<<<<

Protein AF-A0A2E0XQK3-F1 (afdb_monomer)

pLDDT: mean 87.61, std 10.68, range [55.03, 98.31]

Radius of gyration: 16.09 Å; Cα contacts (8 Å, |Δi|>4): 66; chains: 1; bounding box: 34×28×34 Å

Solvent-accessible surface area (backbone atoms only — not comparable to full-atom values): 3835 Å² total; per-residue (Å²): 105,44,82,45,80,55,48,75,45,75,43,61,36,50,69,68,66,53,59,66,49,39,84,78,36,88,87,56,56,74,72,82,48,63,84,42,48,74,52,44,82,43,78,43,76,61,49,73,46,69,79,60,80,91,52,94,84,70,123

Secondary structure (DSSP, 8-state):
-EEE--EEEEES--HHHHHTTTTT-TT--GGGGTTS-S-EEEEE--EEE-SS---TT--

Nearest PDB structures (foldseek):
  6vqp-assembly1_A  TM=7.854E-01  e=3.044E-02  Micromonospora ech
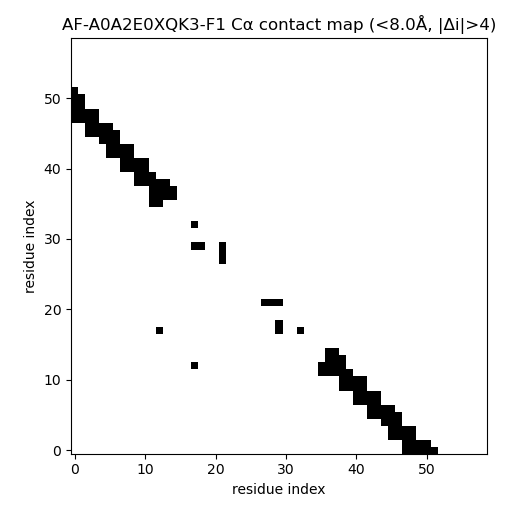inospora
  7spq-assembly1_A-2  TM=8.630E-01  e=1.082E-01  Burkholderia glumae BGR1
  6z7n-assembly1_U  TM=3.100E-01  e=3.473E+00  Human adenovirus 41

Structure (mmCIF, N/CA/C/O backbone):
data_AF-A0A2E0XQK3-F1
#
_entry.id   AF-A0A2E0XQK3-F1
#
loop_
_atom_site.group_PDB
_atom_site.id
_atom_site.type_symbol
_atom_site.label_atom_id
_atom_site.label_alt_id
_atom_site.label_comp_id
_atom_site.label_asym_id
_atom_site.label_entity_id
_atom_site.label_seq_id
_atom_site.pdbx_PDB_ins_code
_atom_site.Cartn_x
_atom_site.Cartn_y
_atom_site.Cartn_z
_atom_site.occupancy
_atom_site.B_iso_or_equiv
_atom_site.auth_seq_id
_atom_site.auth_comp_id
_atom_site.auth_asym_id
_atom_site.auth_atom_id
_atom_site.pdbx_PDB_model_num
ATOM 1 N N . MET A 1 1 ? 10.670 -2.701 -11.862 1.00 94.19 1 MET A N 1
ATOM 2 C CA . MET A 1 1 ? 10.760 -1.916 -10.610 1.00 94.19 1 MET A CA 1
ATOM 3 C C . MET A 1 1 ? 10.194 -0.495 -10.735 1.00 94.19 1 MET A C 1
ATOM 5 O O . MET A 1 1 ? 10.144 0.064 -11.830 1.00 94.19 1 MET A O 1
ATOM 9 N N . ALA A 1 2 ? 9.736 0.083 -9.625 1.00 96.25 2 ALA A N 1
ATOM 10 C CA . ALA A 1 2 ? 9.303 1.469 -9.434 1.00 96.25 2 ALA A CA 1
ATOM 11 C C . ALA A 1 2 ? 10.003 2.067 -8.204 1.00 96.25 2 ALA A C 1
ATOM 13 O O . ALA A 1 2 ? 10.283 1.346 -7.251 1.00 96.25 2 ALA A O 1
ATOM 14 N N . TYR A 1 3 ? 10.302 3.367 -8.257 1.00 97.88 3 TYR A N 1
ATOM 15 C CA . TYR A 1 3 ? 10.942 4.103 -7.166 1.00 97.88 3 TYR A CA 1
ATOM 16 C C . TYR A 1 3 ? 9.905 4.533 -6.128 1.00 97.88 3 TYR A C 1
ATOM 18 O O . TYR A 1 3 ? 8.898 5.147 -6.486 1.00 97.88 3 TYR A O 1
ATOM 26 N N . VAL A 1 4 ? 10.180 4.248 -4.859 1.00 97.75 4 VAL A N 1
ATOM 27 C CA . VAL A 1 4 ? 9.416 4.728 -3.708 1.00 97.75 4 VAL A CA 1
ATOM 28 C C . VAL A 1 4 ? 10.279 5.761 -2.975 1.00 97.75 4 VAL A C 1
ATOM 30 O O . VAL A 1 4 ? 11.389 5.422 -2.550 1.00 97.75 4 VAL A O 1
ATOM 33 N N . PRO A 1 5 ? 9.828 7.025 -2.859 1.00 98.12 5 PRO A N 1
ATOM 34 C CA . PRO A 1 5 ? 10.598 8.065 -2.190 1.00 98.12 5 PRO A CA 1
ATOM 35 C C . PRO A 1 5 ? 10.632 7.851 -0.674 1.00 98.12 5 PRO A C 1
ATOM 37 O O . PRO A 1 5 ? 9.694 7.315 -0.088 1.00 98.12 5 PRO A O 1
ATOM 40 N N . SER A 1 6 ? 11.704 8.323 -0.040 1.00 98.12 6 SER A N 1
ATOM 41 C CA . SER A 1 6 ? 11.838 8.329 1.413 1.00 98.12 6 SER A CA 1
ATOM 42 C C . SER A 1 6 ? 10.794 9.214 2.084 1.00 98.12 6 SER A C 1
ATOM 44 O O . SER A 1 6 ? 10.506 10.310 1.594 1.00 98.12 6 SER A O 1
ATOM 46 N N . GLY A 1 7 ? 10.327 8.807 3.258 1.00 98.25 7 GLY A N 1
ATOM 47 C CA . GLY A 1 7 ? 9.425 9.615 4.066 1.00 98.25 7 GLY A CA 1
ATOM 48 C C . GLY A 1 7 ? 8.877 8.869 5.272 1.00 98.25 7 GLY A C 1
ATOM 49 O O . GLY A 1 7 ? 9.145 7.682 5.466 1.00 98.25 7 GLY A O 1
ATOM 50 N N . ASN A 1 8 ? 8.094 9.592 6.067 1.00 98.12 8 ASN A N 1
ATOM 51 C CA . ASN A 1 8 ? 7.308 9.010 7.143 1.00 98.12 8 ASN A CA 1
ATOM 52 C C . ASN A 1 8 ? 5.957 8.535 6.609 1.00 98.12 8 ASN A C 1
ATOM 54 O O . ASN A 1 8 ? 5.321 9.216 5.801 1.00 98.12 8 ASN A O 1
ATOM 58 N N . LEU A 1 9 ? 5.507 7.388 7.099 1.00 95.94 9 LEU A N 1
ATOM 59 C CA . LEU A 1 9 ? 4.196 6.823 6.810 1.00 95.94 9 LEU A CA 1
ATOM 60 C C . LEU A 1 9 ? 3.573 6.254 8.080 1.00 95.94 9 LEU A C 1
ATOM 62 O O . LEU A 1 9 ? 4.276 5.836 8.996 1.00 95.94 9 LEU A O 1
ATOM 66 N N . LEU A 1 10 ? 2.245 6.216 8.118 1.00 96.06 10 LEU A N 1
ATOM 67 C CA . LEU A 1 10 ? 1.517 5.501 9.159 1.00 96.06 10 LEU A CA 1
ATOM 68 C C . LEU A 1 10 ? 1.398 4.035 8.743 1.00 96.06 10 LEU A C 1
ATOM 70 O O . LEU A 1 10 ? 0.715 3.722 7.767 1.00 96.06 10 LEU A O 1
ATOM 74 N N . MET A 1 11 ? 2.103 3.162 9.456 1.00 93.56 11 MET A N 1
ATOM 75 C CA . MET A 1 11 ? 2.016 1.715 9.296 1.00 93.56 11 MET A CA 1
ATOM 76 C C . MET A 1 11 ? 0.930 1.176 10.224 1.00 93.56 11 MET A C 1
ATOM 78 O O . MET A 1 11 ? 0.673 1.769 11.273 1.00 93.56 11 MET A O 1
ATOM 82 N N . ASP A 1 12 ? 0.310 0.060 9.834 1.00 92.19 12 ASP A N 1
ATOM 83 C CA . ASP A 1 12 ? -0.807 -0.566 10.545 1.00 92.19 12 ASP A CA 1
ATOM 84 C C . ASP A 1 12 ? -2.076 0.310 10.610 1.00 92.19 12 ASP A C 1
ATOM 86 O O . ASP A 1 12 ? -2.180 1.365 9.975 1.00 92.19 12 ASP A O 1
ATOM 90 N N . SER A 1 13 ? -3.105 -0.165 11.318 1.00 90.38 13 SER A N 1
ATOM 91 C CA . SER A 1 13 ? -4.407 0.501 11.404 1.00 90.38 13 SER A CA 1
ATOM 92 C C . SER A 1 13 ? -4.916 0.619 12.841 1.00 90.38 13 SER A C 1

>>>>

Retype exactly the lines of the data above that fall between the line with "ATOM 41 C CA" and the line with "ATOM 82 N N", inclusive, and add nothing.

ANSWER FOR THIS EXERCISE »
ATOM 41 C CA . SER A 1 6 ? 11.838 8.329 1.413 1.00 98.12 6 SER A CA 1
ATOM 42 C C . SER A 1 6 ? 10.794 9.214 2.084 1.00 98.12 6 SER A C 1
ATOM 44 O O . SER A 1 6 ? 10.506 10.310 1.594 1.00 98.12 6 SER A O 1
ATOM 46 N N . GLY A 1 7 ? 10.327 8.807 3.258 1.00 98.25 7 GLY A N 1
ATOM 47 C CA . GLY A 1 7 ? 9.425 9.615 4.066 1.00 98.25 7 GLY A CA 1
ATOM 48 C C . GLY A 1 7 ? 8.877 8.869 5.272 1.00 98.25 7 GLY A C 1
ATOM 49 O O . GLY A 1 7 ? 9.145 7.682 5.466 1.00 98.25 7 GLY A O 1
ATOM 50 N N . ASN A 1 8 ? 8.094 9.592 6.067 1.00 98.12 8 ASN A N 1
ATOM 51 C CA . ASN A 1 8 ? 7.308 9.010 7.143 1.00 98.12 8 ASN A CA 1
ATOM 52 C C . ASN A 1 8 ? 5.957 8.535 6.609 1.00 98.12 8 ASN A C 1
ATOM 54 O O . ASN A 1 8 ? 5.321 9.216 5.801 1.00 98.12 8 ASN A O 1
ATOM 58 N N . LEU A 1 9 ? 5.507 7.388 7.099 1.00 95.94 9 LEU A N 1
ATOM 59 C CA . LEU A 1 9 ? 4.196 6.823 6.810 1.00 95.94 9 LEU A CA 1
ATOM 60 C C . LEU A 1 9 ? 3.573 6.254 8.080 1.00 95.94 9 LEU A C 1
ATOM 62 O O . LEU A 1 9 ? 4.276 5.836 8.996 1.00 95.94 9 LEU A O 1
ATOM 66 N N . LEU A 1 10 ? 2.245 6.216 8.118 1.00 96.06 10 LEU A N 1
ATOM 67 C CA . LEU A 1 10 ? 1.517 5.501 9.159 1.00 96.06 10 LEU A CA 1
ATOM 68 C C . LEU A 1 10 ? 1.398 4.035 8.743 1.00 96.06 10 LEU A C 1
ATOM 70 O O . LEU A 1 10 ? 0.715 3.722 7.767 1.00 96.06 10 LEU A O 1
ATOM 74 N N . MET A 1 11 ? 2.103 3.162 9.456 1.00 93.56 11 MET A N 1
ATOM 75 C CA . MET A 1 11 ? 2.016 1.715 9.296 1.00 93.56 11 MET A CA 1
ATOM 76 C C . MET A 1 11 ? 0.930 1.176 10.224 1.00 93.56 11 MET A C 1
ATOM 78 O O . MET A 1 11 ? 0.673 1.769 11.273 1.00 93.56 11 MET A O 1
ATOM 82 N N . ASP A 1 12 ? 0.310 0.060 9.834 1.00 92.19 12 ASP A N 1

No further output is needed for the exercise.